観光客で混雑する五条坂の交差点で交通整理に当たる誘導員。「東山3K」の発足当初からの取り組みだ(京都市東山区)

観光客で混雑する五条坂の交差点で交通整理に当たる誘導員。「東山3K」の発足当初からの取り組みだ(京都市東山区)

 京都市東山区内の社寺や企業などで組織する東山「観光・交通・環境」協力会議(東山3K)が、今秋で設立15年を迎えた。増え続ける観光客と、市民の日常をいかに共存させるか。その歩みからは、他の地域に先駆けて「オーバーツーリズム」に向き合い続けてきた同区の労苦が見えてくる。

■歩道誘導や外国語マップ作る
 「信号変わりまーす」「広がらないで」。紅葉シーズンを迎えた五条坂。警備員が交差点で手を広げ、横断歩道の観光客を誘導する。身に着けているベストには「協力会議」の名が記されている。
 交通誘導員の配置は、東山3Kが発足した2005年から続く。
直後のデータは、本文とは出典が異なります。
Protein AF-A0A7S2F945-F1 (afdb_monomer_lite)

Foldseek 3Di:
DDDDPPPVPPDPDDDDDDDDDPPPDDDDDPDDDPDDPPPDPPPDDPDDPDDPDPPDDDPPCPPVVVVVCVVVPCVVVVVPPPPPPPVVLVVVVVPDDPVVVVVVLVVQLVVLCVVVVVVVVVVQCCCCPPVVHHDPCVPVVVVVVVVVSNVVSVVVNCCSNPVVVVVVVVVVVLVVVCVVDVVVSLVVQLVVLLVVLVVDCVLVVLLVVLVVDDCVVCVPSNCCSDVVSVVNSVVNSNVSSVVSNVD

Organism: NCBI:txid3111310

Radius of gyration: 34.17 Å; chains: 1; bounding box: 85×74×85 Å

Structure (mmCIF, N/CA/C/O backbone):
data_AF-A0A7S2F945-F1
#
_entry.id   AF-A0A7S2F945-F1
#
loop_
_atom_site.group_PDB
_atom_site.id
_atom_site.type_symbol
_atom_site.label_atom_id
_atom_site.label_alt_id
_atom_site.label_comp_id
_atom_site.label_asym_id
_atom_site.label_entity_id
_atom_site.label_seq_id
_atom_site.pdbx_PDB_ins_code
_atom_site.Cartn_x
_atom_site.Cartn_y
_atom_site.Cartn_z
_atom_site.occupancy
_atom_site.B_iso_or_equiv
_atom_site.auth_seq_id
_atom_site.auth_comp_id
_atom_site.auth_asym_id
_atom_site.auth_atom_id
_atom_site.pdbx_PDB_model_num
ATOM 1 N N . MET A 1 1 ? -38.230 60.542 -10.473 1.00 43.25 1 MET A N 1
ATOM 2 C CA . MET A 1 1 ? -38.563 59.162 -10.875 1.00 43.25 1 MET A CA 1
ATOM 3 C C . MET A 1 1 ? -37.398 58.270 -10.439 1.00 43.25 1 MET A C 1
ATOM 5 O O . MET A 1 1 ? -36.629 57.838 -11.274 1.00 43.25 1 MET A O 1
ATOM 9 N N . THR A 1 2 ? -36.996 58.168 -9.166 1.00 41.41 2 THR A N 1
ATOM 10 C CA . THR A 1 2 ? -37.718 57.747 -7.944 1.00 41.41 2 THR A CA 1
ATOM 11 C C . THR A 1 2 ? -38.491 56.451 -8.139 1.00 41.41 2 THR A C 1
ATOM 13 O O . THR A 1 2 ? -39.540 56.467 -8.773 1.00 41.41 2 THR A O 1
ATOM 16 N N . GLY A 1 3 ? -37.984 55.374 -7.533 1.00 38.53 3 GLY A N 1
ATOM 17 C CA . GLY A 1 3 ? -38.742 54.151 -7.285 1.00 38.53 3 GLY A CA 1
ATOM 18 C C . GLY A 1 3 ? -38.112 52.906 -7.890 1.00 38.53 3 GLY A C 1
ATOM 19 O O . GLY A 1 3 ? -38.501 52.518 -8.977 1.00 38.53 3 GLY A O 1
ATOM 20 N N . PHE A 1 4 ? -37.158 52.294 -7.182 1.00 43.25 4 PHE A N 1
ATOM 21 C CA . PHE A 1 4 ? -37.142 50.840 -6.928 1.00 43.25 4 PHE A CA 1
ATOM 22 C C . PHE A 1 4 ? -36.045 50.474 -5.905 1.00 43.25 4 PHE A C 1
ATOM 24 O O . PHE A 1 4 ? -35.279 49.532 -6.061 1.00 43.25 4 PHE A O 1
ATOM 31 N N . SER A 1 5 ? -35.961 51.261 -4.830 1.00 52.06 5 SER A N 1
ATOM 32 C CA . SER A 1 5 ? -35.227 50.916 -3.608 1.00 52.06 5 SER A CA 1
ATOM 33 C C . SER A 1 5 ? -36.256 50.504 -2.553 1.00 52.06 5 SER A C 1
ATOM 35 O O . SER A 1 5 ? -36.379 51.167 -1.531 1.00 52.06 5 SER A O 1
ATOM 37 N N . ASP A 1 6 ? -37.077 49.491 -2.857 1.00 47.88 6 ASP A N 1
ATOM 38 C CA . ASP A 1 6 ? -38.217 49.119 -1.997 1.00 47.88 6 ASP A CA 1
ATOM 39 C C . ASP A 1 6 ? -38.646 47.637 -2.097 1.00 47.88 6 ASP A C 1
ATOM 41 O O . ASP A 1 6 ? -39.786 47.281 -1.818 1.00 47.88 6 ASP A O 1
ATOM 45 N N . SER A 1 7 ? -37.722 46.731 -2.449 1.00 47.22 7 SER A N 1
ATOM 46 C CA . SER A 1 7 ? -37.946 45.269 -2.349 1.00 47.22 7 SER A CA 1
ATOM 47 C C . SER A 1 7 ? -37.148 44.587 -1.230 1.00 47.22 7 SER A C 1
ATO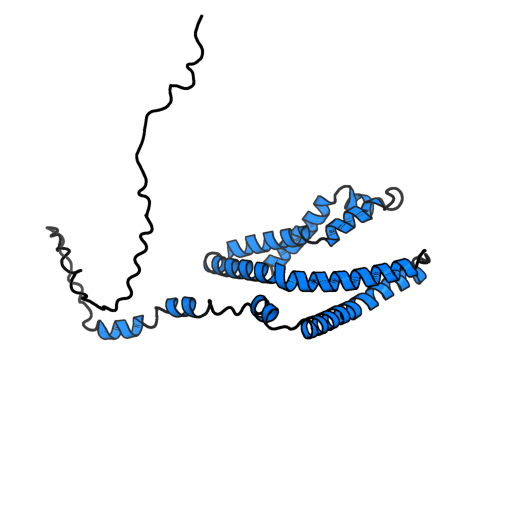M 49 O O . SER A 1 7 ? -37.167 43.367 -1.122 1.00 47.22 7 SER A O 1
ATOM 51 N N . GLN A 1 8 ? -36.481 45.351 -0.359 1.00 50.38 8 GLN A N 1
ATOM 52 C CA . GLN A 1 8 ? -35.758 44.831 0.818 1.00 50.38 8 GLN A CA 1
ATOM 53 C C . GLN A 1 8 ? -36.507 45.088 2.140 1.00 50.38 8 GLN A C 1
ATOM 55 O O . GLN A 1 8 ? -35.918 45.026 3.216 1.00 50.38 8 GLN A O 1
ATOM 60 N N . ARG A 1 9 ? -37.811 45.401 2.083 1.00 44.75 9 ARG A N 1
ATOM 61 C CA . ARG A 1 9 ? -38.557 45.931 3.237 1.00 44.75 9 ARG A CA 1
ATOM 62 C C . ARG A 1 9 ? -39.911 45.280 3.523 1.00 44.75 9 ARG A C 1
ATOM 64 O O . ARG A 1 9 ? -40.743 45.931 4.133 1.00 44.75 9 ARG A O 1
ATOM 71 N N . LEU A 1 10 ? -40.158 44.029 3.124 1.00 43.44 10 LEU A N 1
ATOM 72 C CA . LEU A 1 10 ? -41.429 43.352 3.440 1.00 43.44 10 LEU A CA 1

当時、京都市の年間観光客数は4500万人を超え、全国から流入する車やバスが交通渋滞を招き、歩道は観光客で混雑するなど、市民生活に深刻な影響を与えていた。
 東山3Kは社寺や商店街、ホテル、まちづくり団体などで構成。会員が負担した協力金を元に、環境改善に向けた事業を展開する。東山区役所が事務局を務めるが、公金は入れず、民間主導で取り組みを続ける。
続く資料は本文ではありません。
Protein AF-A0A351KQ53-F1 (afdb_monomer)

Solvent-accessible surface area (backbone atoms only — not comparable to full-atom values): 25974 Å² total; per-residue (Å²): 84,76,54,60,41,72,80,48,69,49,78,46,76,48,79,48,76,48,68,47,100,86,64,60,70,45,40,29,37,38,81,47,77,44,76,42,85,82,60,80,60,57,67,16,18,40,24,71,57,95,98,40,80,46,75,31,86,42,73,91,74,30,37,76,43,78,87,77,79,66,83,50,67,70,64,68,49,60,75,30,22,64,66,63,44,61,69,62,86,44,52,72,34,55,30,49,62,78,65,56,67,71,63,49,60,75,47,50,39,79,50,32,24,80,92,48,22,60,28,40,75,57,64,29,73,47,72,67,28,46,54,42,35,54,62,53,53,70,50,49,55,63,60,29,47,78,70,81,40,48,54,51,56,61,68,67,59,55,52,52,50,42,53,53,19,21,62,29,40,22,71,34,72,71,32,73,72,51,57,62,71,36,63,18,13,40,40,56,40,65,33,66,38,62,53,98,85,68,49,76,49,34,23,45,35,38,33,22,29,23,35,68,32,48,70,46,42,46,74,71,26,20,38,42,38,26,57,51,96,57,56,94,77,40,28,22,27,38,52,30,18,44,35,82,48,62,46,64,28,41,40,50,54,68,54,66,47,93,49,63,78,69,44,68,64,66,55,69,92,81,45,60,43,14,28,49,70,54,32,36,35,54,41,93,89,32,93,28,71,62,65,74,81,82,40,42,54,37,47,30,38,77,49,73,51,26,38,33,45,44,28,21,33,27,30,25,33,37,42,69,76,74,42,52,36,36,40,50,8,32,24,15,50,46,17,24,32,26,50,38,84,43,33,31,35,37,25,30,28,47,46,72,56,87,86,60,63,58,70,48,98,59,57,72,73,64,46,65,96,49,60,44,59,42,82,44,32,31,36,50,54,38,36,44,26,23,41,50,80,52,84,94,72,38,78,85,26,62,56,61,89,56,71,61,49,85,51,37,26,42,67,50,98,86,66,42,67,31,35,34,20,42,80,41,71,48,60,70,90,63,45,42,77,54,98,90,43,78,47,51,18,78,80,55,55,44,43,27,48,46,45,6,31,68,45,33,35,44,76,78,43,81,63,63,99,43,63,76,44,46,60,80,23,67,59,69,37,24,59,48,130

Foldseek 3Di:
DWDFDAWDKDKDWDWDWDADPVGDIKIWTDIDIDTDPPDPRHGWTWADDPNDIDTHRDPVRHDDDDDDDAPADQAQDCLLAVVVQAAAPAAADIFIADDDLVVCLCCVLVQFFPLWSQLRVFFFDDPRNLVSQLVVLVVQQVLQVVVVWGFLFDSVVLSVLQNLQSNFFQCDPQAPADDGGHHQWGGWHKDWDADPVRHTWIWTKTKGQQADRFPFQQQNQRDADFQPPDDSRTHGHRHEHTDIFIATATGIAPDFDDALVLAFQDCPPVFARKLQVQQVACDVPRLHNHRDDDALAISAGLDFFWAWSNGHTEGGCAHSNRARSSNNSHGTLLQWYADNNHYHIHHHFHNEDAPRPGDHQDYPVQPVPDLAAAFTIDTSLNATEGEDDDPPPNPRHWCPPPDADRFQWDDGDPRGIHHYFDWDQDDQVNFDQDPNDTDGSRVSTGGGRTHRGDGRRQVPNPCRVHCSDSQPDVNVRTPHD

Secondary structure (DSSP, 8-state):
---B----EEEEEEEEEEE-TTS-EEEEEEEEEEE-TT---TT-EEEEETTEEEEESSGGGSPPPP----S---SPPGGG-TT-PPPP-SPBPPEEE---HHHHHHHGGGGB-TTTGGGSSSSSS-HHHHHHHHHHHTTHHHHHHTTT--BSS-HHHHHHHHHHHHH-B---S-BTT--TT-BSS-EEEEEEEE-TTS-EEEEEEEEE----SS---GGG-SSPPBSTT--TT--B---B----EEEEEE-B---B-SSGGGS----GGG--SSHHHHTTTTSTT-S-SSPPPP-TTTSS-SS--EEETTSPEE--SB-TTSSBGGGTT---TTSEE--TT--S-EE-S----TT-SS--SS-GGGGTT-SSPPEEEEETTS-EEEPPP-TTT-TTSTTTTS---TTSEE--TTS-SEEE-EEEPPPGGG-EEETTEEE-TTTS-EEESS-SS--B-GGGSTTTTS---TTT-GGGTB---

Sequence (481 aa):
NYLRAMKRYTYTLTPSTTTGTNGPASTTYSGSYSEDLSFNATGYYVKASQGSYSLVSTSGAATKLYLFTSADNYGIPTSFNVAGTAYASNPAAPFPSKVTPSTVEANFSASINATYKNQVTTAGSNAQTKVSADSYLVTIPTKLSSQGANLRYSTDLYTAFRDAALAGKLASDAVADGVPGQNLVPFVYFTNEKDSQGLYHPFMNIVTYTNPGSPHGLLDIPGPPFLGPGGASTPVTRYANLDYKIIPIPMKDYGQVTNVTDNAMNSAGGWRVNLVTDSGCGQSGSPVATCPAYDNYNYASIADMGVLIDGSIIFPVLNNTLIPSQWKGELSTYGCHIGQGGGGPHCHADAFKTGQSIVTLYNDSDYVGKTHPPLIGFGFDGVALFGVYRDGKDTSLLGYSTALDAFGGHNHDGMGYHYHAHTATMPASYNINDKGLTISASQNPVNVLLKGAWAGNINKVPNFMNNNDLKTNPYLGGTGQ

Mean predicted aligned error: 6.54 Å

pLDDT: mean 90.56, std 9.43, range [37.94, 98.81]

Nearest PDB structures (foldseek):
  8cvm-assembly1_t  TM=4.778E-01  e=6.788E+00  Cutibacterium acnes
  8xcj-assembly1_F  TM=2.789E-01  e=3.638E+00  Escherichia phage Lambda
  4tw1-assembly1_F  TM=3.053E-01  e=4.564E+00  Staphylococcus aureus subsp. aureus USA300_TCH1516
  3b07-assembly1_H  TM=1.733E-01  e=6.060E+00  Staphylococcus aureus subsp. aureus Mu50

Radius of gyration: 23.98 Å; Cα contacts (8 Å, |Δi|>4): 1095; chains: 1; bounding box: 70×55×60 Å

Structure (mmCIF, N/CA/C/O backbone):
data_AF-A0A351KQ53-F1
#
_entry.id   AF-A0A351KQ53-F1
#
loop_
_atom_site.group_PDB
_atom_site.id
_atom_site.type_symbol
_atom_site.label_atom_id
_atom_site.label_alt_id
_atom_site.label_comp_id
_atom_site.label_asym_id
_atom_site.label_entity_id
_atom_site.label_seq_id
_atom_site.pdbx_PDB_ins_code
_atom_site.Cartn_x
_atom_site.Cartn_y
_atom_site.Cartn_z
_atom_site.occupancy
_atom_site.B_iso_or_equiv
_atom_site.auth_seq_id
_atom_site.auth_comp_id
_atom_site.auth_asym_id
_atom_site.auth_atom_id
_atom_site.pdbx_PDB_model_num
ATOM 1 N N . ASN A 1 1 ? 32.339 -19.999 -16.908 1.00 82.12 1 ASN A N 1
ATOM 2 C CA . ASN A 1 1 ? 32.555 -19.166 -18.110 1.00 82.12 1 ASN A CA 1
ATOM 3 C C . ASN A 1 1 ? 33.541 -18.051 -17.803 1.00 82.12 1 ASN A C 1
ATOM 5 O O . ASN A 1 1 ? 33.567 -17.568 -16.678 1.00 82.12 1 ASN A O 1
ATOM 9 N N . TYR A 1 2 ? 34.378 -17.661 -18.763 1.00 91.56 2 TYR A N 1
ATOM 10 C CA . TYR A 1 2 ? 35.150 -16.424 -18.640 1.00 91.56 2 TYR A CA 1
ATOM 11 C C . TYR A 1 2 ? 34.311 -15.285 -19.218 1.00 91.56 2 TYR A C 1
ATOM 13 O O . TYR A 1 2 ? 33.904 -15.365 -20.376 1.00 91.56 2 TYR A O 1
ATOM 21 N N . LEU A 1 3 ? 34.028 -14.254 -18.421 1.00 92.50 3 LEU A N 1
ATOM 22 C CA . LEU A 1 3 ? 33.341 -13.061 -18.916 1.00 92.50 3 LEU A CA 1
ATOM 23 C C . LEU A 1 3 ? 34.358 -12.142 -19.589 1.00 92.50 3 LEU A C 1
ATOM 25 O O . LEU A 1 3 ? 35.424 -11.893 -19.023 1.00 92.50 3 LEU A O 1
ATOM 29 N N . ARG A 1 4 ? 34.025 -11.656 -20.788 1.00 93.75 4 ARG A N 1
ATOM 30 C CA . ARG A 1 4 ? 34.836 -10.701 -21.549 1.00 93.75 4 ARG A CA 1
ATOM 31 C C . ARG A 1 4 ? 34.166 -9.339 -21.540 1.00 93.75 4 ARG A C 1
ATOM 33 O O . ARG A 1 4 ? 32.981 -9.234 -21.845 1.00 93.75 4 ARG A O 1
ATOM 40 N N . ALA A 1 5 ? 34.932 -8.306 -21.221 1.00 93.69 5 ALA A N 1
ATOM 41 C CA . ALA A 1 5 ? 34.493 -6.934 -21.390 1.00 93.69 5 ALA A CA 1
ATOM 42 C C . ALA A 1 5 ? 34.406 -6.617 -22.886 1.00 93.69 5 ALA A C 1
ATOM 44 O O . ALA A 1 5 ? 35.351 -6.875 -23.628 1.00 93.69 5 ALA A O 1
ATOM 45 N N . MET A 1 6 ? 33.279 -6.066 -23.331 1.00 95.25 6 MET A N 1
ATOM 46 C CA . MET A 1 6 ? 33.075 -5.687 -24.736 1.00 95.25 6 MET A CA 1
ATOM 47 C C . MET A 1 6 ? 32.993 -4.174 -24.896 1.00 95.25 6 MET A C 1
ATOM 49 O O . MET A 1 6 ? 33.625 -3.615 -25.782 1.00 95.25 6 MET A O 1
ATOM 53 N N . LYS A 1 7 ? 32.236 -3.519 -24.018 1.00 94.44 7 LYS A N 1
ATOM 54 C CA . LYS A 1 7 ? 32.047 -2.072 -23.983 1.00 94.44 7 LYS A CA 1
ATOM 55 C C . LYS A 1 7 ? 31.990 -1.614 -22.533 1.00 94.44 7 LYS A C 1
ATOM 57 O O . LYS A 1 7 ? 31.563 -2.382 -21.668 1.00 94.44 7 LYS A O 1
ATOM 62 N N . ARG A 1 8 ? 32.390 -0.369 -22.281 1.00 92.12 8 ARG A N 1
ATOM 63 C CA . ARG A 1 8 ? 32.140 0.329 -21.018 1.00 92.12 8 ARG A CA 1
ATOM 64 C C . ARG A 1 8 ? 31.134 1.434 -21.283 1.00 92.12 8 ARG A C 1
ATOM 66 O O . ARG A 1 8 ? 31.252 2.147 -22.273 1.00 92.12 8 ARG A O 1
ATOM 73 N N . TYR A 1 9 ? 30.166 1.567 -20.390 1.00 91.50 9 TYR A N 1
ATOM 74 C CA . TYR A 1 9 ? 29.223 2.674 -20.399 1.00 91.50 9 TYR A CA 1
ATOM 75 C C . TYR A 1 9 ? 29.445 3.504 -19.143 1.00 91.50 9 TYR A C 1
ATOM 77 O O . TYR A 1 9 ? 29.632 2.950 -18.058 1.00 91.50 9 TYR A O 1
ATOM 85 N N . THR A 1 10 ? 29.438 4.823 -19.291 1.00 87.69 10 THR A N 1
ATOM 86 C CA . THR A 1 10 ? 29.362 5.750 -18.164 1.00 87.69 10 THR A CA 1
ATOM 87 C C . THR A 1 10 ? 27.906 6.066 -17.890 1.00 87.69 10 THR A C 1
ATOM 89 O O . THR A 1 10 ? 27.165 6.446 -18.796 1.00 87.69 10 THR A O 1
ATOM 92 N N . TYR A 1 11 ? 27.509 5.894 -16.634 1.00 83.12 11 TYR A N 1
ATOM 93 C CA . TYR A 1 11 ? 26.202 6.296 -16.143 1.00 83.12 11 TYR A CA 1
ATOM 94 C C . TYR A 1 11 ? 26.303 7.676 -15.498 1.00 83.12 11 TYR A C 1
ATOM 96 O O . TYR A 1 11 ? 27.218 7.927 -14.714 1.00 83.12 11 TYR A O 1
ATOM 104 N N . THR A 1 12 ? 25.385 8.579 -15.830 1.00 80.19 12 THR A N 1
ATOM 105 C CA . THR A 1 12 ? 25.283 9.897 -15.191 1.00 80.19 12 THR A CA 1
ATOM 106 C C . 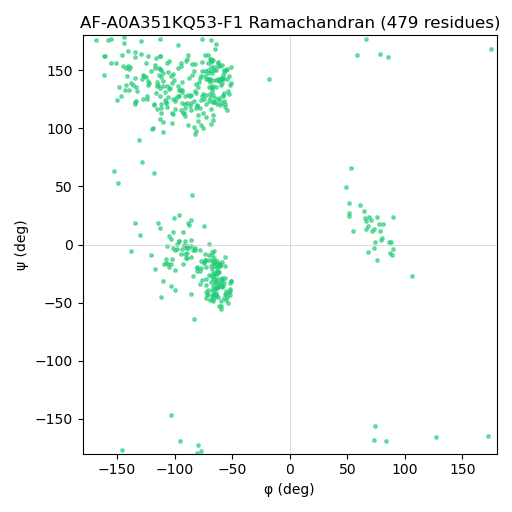THR A 1 12 ? 23.840 10.179 -14.801 1.00 80.19 12 THR A C 1
ATOM 108 O O . THR A 1 12 ? 22.933 10.028 -15.620 1.00 80.19 12 THR A O 1
ATOM 111 N N . LEU A 1 13 ? 23.650 10.623 -13.557 1.00 79.94 13 LEU A N 1
ATOM 112 C CA . LEU A 1 13 ? 22.404 11.204 -13.065 1.00 79.94 13 LEU A CA 1
ATOM 113 C C . LEU A 1 13 ? 22.476 12.723 -13.200 1.00 79.94 13 LEU A C 1
ATOM 115 O O . LEU A 1 13 ? 23.298 13.368 -12.550 1.00 79.94 13 LEU A O 1
ATOM 119 N N . THR A 1 14 ? 21.616 13.296 -14.035 1.00 82.56 14 THR A N 1
ATOM 120 C CA . THR A 1 14 ? 21.529 14.750 -14.211 1.00 82.56 14 THR A CA 1
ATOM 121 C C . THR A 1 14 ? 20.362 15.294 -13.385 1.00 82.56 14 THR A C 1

 誘導員の配置とともに初期から力を入れるのはトイレ不足の問題。当時はコンビニのトイレ貸し出しもまだ一般的ではなく、観光客が民家に駆け込む事態も頻発していた。観光ルートの公共施設や商店、コンビニなどへ、トイレの開放に協力を求め、ペーパー代や清掃の実費を負担することで支えた。
 当初36団体だった協力会員も、今では65団体まで拡大した。区まちづくり推進課は「東山は区域が狭く、問題意識を共有しやすかったから、他の地域には無い形で団結できたのでは」と話す。
 08年には年間観光客数が5千万人を突破。さらに近年は外国人が急増し、昨年の外国人宿泊者数は450万人超に。祇園町南側地区での迷惑行為が顕在化するなど、課題も新たな局面に入った。東山3Kの活動も、観光客と住民双方に異文化への理解を求め、円滑なコミュニケーションを促すような内容のものが増えつつある。
 具体的には、英語と中国語、韓国語版の散策マップ▽日本語と対訳された各言語の単語や、例文を指さすだけで道案内ができるマップ▽バス停周辺での観光客の混雑を防ぐため、停留所の配置を明示した地図―などをこの間に製作。多くの課題がある中でもより焦点を絞る形で、効果的な取り組みを目指す。
 東山3Kの発足当初から議長を務めている川崎純性・六波羅蜜寺住職は「いつまでも住み続けたい、訪れたい魅力溢れるまちの実現に向け、これからも知恵を結集したい」としている。